### ABOUT THIS TASK:
Repeat the records below exactly from the line containing "ATOM 156 C CA" to the line containing "19 ASP A O 1", taking in both of those lines. Drop the pictures.

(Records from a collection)
------------------------------------------------------------

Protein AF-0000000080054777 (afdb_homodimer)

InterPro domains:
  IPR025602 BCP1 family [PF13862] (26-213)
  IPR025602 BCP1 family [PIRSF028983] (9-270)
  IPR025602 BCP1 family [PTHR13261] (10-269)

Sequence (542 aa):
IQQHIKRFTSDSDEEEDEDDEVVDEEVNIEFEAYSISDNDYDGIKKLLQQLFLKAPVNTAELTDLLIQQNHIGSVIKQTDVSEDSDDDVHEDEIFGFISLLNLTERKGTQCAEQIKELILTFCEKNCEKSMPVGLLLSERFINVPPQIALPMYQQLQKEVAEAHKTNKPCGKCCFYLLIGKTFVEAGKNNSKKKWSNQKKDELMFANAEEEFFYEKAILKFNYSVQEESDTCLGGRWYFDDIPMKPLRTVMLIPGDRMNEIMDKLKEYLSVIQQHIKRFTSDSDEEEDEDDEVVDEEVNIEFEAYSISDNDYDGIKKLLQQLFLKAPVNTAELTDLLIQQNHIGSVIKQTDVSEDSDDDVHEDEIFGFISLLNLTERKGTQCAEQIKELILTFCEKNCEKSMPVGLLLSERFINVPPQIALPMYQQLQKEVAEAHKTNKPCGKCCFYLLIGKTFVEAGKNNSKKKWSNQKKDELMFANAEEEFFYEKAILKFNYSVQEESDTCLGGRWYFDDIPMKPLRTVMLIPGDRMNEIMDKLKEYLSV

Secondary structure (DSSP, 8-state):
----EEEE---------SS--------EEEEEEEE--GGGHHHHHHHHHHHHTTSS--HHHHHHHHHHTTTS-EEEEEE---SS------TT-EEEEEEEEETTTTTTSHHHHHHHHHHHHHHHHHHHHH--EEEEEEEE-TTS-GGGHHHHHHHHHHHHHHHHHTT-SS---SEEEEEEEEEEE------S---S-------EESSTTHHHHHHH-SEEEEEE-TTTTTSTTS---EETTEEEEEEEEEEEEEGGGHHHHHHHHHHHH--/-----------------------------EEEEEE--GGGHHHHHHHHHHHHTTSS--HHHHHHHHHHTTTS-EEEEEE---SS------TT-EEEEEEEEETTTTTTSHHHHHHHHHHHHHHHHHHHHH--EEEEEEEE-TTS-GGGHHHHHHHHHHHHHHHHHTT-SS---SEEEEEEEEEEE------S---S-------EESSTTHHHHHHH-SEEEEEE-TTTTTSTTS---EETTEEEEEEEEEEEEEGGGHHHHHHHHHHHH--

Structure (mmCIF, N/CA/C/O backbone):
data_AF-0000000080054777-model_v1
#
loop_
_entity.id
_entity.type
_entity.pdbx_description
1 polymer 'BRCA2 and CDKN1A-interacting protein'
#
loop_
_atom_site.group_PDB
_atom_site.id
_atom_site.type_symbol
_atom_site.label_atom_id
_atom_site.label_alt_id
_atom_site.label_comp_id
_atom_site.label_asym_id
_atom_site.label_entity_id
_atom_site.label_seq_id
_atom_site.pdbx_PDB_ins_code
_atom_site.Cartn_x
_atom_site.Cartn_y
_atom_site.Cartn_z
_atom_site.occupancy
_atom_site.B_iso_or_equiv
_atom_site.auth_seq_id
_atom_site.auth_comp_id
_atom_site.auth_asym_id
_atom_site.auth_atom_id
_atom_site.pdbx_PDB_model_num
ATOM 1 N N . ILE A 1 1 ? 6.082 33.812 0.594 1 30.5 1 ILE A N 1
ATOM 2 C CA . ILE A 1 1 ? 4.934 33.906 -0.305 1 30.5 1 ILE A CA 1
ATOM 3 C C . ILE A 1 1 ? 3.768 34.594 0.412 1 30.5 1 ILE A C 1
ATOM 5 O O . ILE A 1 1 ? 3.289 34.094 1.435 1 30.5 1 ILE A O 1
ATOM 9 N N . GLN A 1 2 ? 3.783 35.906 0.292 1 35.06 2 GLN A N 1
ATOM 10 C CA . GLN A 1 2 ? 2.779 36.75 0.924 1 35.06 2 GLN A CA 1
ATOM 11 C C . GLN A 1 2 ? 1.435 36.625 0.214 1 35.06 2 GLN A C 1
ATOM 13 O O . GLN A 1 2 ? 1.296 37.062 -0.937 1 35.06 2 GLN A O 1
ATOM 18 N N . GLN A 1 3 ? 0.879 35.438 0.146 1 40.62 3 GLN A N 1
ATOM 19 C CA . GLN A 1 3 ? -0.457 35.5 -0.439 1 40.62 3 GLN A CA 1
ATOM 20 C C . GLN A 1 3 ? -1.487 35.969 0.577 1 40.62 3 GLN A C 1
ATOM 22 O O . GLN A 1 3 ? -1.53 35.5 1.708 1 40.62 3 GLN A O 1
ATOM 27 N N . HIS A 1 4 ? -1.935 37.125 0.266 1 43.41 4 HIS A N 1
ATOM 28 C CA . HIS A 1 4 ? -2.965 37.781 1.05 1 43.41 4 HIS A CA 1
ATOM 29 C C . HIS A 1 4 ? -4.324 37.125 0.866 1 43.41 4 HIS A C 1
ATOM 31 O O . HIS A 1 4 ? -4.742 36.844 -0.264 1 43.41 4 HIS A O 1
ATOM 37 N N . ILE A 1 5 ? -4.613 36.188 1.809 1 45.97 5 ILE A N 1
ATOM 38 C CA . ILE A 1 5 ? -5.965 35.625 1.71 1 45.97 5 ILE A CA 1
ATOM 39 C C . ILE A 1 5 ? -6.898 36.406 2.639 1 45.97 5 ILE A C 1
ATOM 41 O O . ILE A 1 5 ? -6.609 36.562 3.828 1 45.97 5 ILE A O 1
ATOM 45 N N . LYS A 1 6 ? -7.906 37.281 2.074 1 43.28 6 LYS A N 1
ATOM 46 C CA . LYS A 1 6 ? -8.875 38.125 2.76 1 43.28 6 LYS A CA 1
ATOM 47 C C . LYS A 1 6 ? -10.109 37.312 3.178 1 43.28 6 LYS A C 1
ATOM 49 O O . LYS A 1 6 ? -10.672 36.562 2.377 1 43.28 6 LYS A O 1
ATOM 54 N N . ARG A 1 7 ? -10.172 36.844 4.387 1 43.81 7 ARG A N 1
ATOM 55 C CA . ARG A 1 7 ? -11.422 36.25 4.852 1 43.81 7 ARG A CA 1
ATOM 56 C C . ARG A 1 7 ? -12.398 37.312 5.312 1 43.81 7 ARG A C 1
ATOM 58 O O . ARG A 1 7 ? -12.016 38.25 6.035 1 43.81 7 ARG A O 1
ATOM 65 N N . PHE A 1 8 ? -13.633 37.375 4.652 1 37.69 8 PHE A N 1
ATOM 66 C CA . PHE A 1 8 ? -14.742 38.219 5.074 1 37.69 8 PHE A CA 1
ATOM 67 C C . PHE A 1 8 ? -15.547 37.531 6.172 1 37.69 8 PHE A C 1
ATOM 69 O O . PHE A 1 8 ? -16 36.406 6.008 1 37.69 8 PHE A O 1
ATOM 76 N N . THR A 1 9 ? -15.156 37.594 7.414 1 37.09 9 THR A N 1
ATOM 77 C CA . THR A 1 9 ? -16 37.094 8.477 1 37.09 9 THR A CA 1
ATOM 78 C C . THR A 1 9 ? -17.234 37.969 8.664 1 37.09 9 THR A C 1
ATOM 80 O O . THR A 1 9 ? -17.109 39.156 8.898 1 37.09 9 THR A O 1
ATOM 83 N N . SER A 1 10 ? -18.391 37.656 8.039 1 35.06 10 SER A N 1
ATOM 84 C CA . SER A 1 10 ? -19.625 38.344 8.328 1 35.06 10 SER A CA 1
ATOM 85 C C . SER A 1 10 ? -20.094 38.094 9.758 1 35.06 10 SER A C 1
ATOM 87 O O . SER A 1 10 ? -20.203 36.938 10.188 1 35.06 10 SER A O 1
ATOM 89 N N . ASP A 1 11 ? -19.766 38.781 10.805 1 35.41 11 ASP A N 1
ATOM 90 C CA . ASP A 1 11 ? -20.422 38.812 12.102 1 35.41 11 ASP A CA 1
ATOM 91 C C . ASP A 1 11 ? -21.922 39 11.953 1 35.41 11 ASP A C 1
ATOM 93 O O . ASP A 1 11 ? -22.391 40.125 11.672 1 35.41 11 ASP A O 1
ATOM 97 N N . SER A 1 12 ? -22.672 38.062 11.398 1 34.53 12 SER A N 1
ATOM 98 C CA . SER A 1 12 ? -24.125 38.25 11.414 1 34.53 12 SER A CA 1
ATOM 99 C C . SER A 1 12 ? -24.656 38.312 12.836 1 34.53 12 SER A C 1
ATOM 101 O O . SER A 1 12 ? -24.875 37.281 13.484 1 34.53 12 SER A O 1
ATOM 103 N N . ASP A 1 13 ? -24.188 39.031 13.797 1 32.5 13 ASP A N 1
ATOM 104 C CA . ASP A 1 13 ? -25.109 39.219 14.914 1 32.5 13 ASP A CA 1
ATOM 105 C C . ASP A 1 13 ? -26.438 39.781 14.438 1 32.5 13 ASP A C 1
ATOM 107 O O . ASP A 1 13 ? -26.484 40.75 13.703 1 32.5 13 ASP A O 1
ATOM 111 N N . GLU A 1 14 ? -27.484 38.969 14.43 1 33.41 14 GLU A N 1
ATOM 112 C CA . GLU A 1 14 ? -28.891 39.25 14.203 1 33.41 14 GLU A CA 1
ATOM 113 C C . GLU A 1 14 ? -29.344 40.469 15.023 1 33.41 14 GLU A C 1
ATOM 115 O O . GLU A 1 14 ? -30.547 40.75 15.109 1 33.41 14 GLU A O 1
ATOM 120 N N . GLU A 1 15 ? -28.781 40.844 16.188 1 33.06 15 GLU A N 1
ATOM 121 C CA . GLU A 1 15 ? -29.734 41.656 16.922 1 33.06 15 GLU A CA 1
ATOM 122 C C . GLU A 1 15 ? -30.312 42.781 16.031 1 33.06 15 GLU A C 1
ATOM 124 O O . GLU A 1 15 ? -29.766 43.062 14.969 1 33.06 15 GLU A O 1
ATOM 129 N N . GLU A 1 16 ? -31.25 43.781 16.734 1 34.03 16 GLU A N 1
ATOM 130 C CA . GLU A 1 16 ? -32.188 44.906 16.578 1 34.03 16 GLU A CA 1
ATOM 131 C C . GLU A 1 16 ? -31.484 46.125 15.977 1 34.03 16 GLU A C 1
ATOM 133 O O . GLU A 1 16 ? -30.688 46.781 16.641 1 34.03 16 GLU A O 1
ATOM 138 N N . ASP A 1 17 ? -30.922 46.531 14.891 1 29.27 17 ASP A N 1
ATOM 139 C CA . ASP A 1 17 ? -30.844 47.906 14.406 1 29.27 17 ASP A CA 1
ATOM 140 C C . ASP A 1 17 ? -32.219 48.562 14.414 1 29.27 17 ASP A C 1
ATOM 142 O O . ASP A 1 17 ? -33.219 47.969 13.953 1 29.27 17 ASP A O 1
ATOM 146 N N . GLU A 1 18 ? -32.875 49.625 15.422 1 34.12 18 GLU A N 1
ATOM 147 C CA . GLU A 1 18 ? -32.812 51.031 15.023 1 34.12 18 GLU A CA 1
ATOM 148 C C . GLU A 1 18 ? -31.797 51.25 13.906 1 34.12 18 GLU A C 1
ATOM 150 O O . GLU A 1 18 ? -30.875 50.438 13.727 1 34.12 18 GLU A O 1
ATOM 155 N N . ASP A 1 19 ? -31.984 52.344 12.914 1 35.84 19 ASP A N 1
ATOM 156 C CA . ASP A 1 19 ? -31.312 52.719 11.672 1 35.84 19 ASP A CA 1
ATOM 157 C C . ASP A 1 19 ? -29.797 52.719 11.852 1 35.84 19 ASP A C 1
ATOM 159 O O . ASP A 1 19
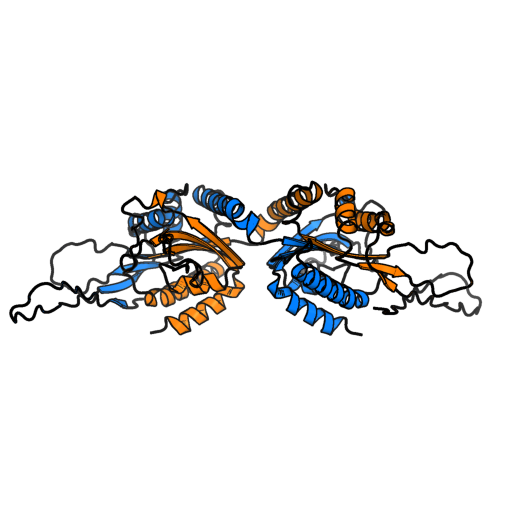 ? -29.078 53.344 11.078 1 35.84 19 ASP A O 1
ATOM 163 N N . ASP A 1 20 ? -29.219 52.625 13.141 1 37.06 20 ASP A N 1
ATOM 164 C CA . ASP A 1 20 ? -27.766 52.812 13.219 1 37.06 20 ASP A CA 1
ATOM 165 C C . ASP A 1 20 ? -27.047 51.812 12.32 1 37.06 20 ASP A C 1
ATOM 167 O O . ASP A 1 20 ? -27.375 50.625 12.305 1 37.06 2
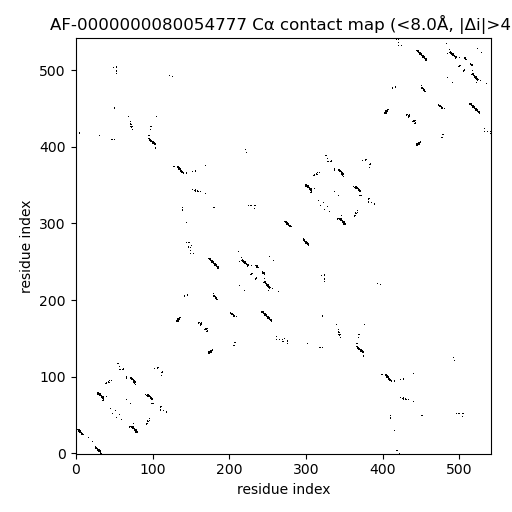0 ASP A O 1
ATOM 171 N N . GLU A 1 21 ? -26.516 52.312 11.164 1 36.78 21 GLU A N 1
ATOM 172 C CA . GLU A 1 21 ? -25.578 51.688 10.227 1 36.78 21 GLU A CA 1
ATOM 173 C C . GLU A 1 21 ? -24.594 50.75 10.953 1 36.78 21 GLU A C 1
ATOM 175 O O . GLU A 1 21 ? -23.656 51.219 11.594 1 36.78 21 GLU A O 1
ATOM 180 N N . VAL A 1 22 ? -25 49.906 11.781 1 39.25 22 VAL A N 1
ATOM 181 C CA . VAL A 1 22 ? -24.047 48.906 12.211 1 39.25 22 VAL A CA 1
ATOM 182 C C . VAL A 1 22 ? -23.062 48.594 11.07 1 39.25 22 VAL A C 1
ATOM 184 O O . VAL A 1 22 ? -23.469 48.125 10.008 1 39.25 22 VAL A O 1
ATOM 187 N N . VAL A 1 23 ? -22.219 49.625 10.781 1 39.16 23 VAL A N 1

------------------------------------------------------------

### RESULT OF THE EXERCISE:
ATOM 156 C CA . ASP A 1 19 ? -31.312 52.719 11.672 1 35.84 19 ASP A CA 1
ATOM 157 C C . ASP A 1 19 ? -29.797 52.719 11.852 1 35.84 19 ASP A C 1
ATOM 159 O O . ASP A 1 19
 ? -29.078 53.344 11.078 1 35.84 19 ASP A O 1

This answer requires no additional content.